Higginson remained sharp, picking up on Jeremy’s sarcasm. “See here, Mr. Wakely, you must have some allegiance to your old parish. The parish that molded you.”

“My allegiance is to Reverend Increase Mather, sir.” Whenever dealing with theologians, Jeremy felt as if walking a tightrope. It was a struggle to keep one foot in the real world without insulting such men. Does this old minister really believe that I owe Salem Village a thing? How he wished that Increase hadn’t abandoned him to these two—one officious, the other in his dotage. Among church and statesmen, Increase Mather alone was the exception—as practical as he was intelligent. His son, Cotton, was an empty shadow of his father.

But the covenant tonight was with these two—Higginson and Cotton Mather as Increase was gone—almost as if he’d planned it. Such poor timing, to be away now—two days under sail, months before he might return.

Higginson took Jeremy aside, a palsied hand on his shoulder. “You do understand that the parsonage, even the meetinghouse, and everything on the grounds Parris claims as his.”

“Deeded over to him by his congregation so I’ve read.”

“An unlawful contract!” shouted the old man who fell into a coughing jag. “And being enforced by his deacons.”

Mather added from where he stood, “Even claims the parish apple orchard!”

Higginson seconded this with a pounding cane to the floor. “Yet those lands and buildings rightfully belong to Salem Town Parish!”
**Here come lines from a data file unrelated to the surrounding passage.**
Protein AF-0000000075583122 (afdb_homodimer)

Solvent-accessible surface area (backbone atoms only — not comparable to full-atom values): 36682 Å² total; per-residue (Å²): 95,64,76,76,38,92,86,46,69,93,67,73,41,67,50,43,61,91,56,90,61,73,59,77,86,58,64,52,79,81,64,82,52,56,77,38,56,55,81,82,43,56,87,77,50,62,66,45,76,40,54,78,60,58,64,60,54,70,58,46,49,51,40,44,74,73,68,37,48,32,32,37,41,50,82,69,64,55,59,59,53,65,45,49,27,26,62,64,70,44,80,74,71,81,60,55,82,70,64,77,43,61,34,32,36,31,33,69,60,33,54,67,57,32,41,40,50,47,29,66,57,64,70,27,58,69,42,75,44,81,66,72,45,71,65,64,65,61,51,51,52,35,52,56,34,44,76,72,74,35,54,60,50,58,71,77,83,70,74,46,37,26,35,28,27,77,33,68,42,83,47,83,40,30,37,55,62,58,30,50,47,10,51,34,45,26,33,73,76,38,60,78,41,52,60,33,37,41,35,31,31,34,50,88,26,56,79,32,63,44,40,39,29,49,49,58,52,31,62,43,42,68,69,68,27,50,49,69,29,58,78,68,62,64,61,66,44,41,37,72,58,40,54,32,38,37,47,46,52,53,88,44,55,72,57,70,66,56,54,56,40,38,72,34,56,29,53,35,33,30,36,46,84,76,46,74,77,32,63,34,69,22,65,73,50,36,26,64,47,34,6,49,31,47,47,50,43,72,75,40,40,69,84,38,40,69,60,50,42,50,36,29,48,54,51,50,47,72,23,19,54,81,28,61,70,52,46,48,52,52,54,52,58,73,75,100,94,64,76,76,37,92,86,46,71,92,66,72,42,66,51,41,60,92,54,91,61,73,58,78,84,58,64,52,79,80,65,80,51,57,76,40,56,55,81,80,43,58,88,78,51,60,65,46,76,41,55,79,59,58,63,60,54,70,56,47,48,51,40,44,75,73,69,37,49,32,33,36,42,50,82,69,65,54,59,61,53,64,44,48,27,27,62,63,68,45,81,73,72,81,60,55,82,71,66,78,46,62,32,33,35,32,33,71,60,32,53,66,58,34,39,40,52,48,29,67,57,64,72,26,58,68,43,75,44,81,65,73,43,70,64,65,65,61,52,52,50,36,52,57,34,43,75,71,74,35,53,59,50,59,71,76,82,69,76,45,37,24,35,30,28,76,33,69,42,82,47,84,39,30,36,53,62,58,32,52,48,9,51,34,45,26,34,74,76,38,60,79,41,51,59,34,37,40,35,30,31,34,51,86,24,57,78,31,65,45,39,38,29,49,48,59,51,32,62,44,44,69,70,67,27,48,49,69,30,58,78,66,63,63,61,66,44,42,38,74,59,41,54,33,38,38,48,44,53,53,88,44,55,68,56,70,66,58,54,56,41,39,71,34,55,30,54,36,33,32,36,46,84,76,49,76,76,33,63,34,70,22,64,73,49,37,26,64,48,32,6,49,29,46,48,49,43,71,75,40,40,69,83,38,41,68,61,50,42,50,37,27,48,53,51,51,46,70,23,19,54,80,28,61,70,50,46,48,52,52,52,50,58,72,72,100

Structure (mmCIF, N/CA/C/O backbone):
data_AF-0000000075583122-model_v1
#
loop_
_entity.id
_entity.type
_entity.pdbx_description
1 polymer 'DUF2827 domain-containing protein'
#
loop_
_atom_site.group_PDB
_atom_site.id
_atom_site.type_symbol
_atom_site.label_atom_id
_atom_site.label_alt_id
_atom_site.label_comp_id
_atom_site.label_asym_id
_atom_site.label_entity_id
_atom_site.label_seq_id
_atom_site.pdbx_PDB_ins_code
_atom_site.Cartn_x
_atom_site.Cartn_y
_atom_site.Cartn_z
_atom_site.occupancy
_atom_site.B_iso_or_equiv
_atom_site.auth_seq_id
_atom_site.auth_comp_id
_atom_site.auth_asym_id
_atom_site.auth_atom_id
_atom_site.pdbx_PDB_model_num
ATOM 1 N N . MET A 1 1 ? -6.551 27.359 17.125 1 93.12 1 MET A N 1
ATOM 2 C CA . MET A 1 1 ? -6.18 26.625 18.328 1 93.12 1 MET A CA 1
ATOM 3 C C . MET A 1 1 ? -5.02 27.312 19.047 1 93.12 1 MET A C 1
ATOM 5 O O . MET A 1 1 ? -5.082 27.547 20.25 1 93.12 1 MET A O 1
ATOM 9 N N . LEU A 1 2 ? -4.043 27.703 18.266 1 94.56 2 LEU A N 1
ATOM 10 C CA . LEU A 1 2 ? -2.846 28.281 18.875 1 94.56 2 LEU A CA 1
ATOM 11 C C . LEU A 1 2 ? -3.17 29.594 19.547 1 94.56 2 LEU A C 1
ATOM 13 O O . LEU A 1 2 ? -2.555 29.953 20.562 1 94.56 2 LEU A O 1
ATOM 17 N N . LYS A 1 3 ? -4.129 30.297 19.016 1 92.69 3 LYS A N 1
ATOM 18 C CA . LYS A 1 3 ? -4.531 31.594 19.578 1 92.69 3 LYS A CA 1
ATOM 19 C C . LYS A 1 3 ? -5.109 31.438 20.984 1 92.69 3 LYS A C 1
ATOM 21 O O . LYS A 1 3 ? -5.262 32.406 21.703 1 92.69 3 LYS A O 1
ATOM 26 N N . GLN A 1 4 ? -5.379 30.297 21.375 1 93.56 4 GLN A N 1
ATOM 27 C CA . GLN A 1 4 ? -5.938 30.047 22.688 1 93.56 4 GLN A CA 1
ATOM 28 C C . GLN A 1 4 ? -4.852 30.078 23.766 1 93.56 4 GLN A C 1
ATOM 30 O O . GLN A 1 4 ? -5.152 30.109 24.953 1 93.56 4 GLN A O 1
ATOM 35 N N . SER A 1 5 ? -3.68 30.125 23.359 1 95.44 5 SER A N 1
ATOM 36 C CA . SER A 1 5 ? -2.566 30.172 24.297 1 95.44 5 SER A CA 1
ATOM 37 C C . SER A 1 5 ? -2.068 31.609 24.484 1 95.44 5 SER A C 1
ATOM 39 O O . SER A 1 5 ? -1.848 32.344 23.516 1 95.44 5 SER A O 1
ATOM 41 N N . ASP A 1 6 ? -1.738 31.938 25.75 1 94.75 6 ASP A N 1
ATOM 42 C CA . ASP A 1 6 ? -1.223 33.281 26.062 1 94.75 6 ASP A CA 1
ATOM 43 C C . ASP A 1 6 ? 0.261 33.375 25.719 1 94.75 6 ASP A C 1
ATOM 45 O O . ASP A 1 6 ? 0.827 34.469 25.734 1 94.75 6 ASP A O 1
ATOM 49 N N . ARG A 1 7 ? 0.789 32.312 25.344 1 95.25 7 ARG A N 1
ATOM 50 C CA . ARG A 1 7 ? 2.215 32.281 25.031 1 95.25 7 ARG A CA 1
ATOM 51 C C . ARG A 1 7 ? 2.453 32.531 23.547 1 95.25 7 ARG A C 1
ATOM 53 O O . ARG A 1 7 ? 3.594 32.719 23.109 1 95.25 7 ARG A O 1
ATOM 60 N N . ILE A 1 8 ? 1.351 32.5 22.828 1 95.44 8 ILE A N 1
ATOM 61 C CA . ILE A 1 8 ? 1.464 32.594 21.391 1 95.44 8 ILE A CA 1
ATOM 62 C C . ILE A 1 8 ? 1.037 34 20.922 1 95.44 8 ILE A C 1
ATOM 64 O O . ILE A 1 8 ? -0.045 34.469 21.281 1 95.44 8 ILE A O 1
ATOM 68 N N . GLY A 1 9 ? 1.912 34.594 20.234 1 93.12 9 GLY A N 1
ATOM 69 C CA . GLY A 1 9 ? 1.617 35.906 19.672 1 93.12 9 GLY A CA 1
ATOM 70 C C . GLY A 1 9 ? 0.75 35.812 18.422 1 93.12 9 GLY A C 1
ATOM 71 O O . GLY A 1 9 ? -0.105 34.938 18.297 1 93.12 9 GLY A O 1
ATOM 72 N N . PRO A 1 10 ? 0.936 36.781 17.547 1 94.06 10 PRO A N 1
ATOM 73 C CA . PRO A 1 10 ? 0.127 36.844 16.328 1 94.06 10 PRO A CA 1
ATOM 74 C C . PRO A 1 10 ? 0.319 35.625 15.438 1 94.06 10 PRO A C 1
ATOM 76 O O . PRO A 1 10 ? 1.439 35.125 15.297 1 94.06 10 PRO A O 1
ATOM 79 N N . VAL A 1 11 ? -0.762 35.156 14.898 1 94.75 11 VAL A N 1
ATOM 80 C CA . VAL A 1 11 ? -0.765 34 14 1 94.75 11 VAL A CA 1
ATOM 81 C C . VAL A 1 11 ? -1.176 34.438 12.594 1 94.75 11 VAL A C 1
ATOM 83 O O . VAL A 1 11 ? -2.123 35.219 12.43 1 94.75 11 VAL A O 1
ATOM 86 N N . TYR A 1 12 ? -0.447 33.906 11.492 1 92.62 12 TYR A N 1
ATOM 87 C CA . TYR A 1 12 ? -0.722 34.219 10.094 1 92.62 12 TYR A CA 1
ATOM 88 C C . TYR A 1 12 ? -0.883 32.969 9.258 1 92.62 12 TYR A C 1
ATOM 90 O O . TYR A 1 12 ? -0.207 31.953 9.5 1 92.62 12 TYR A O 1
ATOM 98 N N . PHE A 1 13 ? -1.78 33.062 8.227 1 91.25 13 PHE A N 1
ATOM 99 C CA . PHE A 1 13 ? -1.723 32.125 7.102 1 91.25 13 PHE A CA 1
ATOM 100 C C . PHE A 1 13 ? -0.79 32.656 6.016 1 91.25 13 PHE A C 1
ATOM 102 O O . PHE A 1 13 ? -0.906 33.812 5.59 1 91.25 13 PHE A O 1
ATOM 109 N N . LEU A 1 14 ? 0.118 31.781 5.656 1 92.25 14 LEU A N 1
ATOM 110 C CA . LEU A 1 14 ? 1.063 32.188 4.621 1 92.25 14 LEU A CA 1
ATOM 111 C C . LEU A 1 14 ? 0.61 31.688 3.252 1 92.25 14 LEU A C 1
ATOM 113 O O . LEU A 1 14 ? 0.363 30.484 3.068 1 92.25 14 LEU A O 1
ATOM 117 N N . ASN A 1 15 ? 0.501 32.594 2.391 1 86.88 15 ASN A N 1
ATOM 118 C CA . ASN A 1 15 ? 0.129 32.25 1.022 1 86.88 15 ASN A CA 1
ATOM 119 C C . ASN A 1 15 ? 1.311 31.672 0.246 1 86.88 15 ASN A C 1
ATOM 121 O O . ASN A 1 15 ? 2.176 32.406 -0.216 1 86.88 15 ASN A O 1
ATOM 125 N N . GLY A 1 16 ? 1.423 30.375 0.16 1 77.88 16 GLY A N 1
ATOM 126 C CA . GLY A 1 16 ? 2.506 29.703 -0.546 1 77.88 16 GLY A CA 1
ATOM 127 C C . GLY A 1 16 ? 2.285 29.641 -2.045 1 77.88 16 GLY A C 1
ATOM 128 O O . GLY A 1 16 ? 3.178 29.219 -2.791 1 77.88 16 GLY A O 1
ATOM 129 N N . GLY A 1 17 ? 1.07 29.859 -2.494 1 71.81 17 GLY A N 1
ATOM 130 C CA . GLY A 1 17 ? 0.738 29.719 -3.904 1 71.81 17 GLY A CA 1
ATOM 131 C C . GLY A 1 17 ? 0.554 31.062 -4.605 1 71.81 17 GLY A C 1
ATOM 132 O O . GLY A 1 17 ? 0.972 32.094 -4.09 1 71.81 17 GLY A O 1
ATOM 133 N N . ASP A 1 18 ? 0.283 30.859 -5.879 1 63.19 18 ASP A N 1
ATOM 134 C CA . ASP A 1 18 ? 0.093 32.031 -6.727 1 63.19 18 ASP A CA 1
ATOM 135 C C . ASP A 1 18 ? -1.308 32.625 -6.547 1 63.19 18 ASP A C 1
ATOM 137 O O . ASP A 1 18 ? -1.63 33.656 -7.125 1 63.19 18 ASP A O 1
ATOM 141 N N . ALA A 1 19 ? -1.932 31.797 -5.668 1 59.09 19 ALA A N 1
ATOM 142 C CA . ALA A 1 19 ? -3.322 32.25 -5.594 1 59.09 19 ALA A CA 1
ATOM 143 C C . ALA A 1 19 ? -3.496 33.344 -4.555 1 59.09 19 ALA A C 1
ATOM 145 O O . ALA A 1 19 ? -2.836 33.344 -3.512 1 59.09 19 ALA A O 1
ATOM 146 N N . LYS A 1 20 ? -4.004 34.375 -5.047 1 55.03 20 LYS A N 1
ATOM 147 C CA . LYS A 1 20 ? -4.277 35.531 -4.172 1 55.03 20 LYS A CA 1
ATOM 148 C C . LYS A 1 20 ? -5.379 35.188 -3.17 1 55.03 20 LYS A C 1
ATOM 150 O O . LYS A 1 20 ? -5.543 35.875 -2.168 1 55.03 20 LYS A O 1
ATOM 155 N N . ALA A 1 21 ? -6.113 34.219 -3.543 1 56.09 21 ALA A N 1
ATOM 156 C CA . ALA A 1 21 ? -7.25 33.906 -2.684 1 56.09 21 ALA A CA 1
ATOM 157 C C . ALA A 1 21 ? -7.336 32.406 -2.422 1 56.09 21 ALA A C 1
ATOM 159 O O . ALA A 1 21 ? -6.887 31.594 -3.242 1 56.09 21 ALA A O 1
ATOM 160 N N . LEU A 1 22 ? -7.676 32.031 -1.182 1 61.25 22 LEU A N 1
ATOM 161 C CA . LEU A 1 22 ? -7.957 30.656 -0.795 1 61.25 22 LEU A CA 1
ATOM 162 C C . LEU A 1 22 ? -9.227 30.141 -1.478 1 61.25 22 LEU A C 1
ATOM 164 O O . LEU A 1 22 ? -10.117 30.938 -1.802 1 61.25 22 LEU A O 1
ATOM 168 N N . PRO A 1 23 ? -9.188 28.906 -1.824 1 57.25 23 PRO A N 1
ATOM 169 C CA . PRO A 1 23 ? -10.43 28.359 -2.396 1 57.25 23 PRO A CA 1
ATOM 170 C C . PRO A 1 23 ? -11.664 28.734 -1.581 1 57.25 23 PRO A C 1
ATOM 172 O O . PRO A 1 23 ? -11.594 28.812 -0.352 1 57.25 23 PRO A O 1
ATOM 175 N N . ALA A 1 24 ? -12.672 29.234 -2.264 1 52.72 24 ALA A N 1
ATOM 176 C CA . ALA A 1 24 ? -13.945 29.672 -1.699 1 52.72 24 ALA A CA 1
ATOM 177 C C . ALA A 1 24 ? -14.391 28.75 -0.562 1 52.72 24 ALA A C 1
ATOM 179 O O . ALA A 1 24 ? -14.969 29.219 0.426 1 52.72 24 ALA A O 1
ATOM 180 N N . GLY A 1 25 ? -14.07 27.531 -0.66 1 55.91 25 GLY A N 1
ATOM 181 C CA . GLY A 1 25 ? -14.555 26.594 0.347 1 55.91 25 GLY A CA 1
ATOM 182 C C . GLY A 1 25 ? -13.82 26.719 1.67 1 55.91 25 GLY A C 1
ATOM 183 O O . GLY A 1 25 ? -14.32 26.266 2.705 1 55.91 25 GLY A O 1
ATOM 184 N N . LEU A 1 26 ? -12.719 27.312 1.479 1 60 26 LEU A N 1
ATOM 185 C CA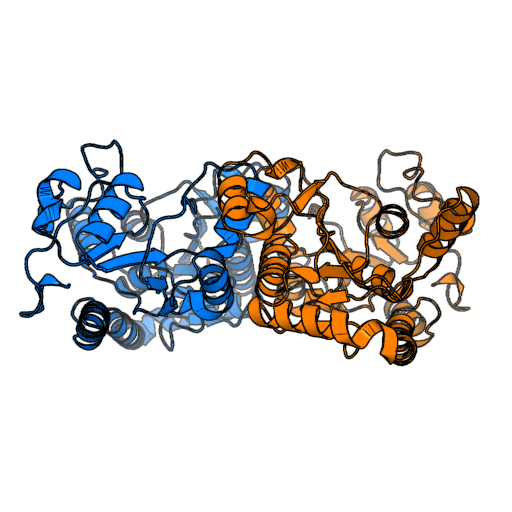 . LEU A 1 26 ? -11.977 27.516 2.717 1 60 26 LEU A CA 1
ATOM 186 C C . LEU A 1 26 ? -12.391 28.828 3.391 1 60 26 LEU A C 1
ATOM 188 O O . LEU A 1 26 ? -11.922 29.891 3.012 1 60 26 LEU A O 1
ATOM 192 N N . ASP A 1 27 ? -13.664 29.031 3.594 1 60.94 27 ASP A N 1
ATOM 193 C CA . ASP A 1 27 ? -14.18 30.25 4.219 1 60.94 27 ASP A CA 1
ATOM 194 C C . ASP A 1 27 ? -13.336 30.656 5.422 1 60.94 27 ASP A C 1
ATOM 196 O O . ASP A 1 27 ? -13.75 30.469 6.566 1 60.94 27 ASP A O 1
ATOM 200 N N . LEU A 1 28 ? -12.18 31.141 5.203 1 66.56 28 LEU A N 1
ATOM 201 C CA . LEU A 1 28 ? -11.258 31.562 6.25 1 66.56 28 LEU A CA 1
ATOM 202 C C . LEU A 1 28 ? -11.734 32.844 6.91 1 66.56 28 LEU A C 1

Jeremy squinted at this. “Your parish, sir?”

“Created as an offshoot of the main parish, yes!”

Jeremiah nodded appreciatively. “Then any such dealings rightfully go through your council of elders and deacons?”

“Yes, Jeremiah, before you were born that parish village home and meetinghouse was built to create a convenient place of worship for those living in the village.”

It never gave me or mine any comfort, he thought.

“Especially during particularly rough winters,” added Higginson.

Cotton Mather erupted with, “And now they’ve given it—lock, stock, and barrel—to this man Parris!”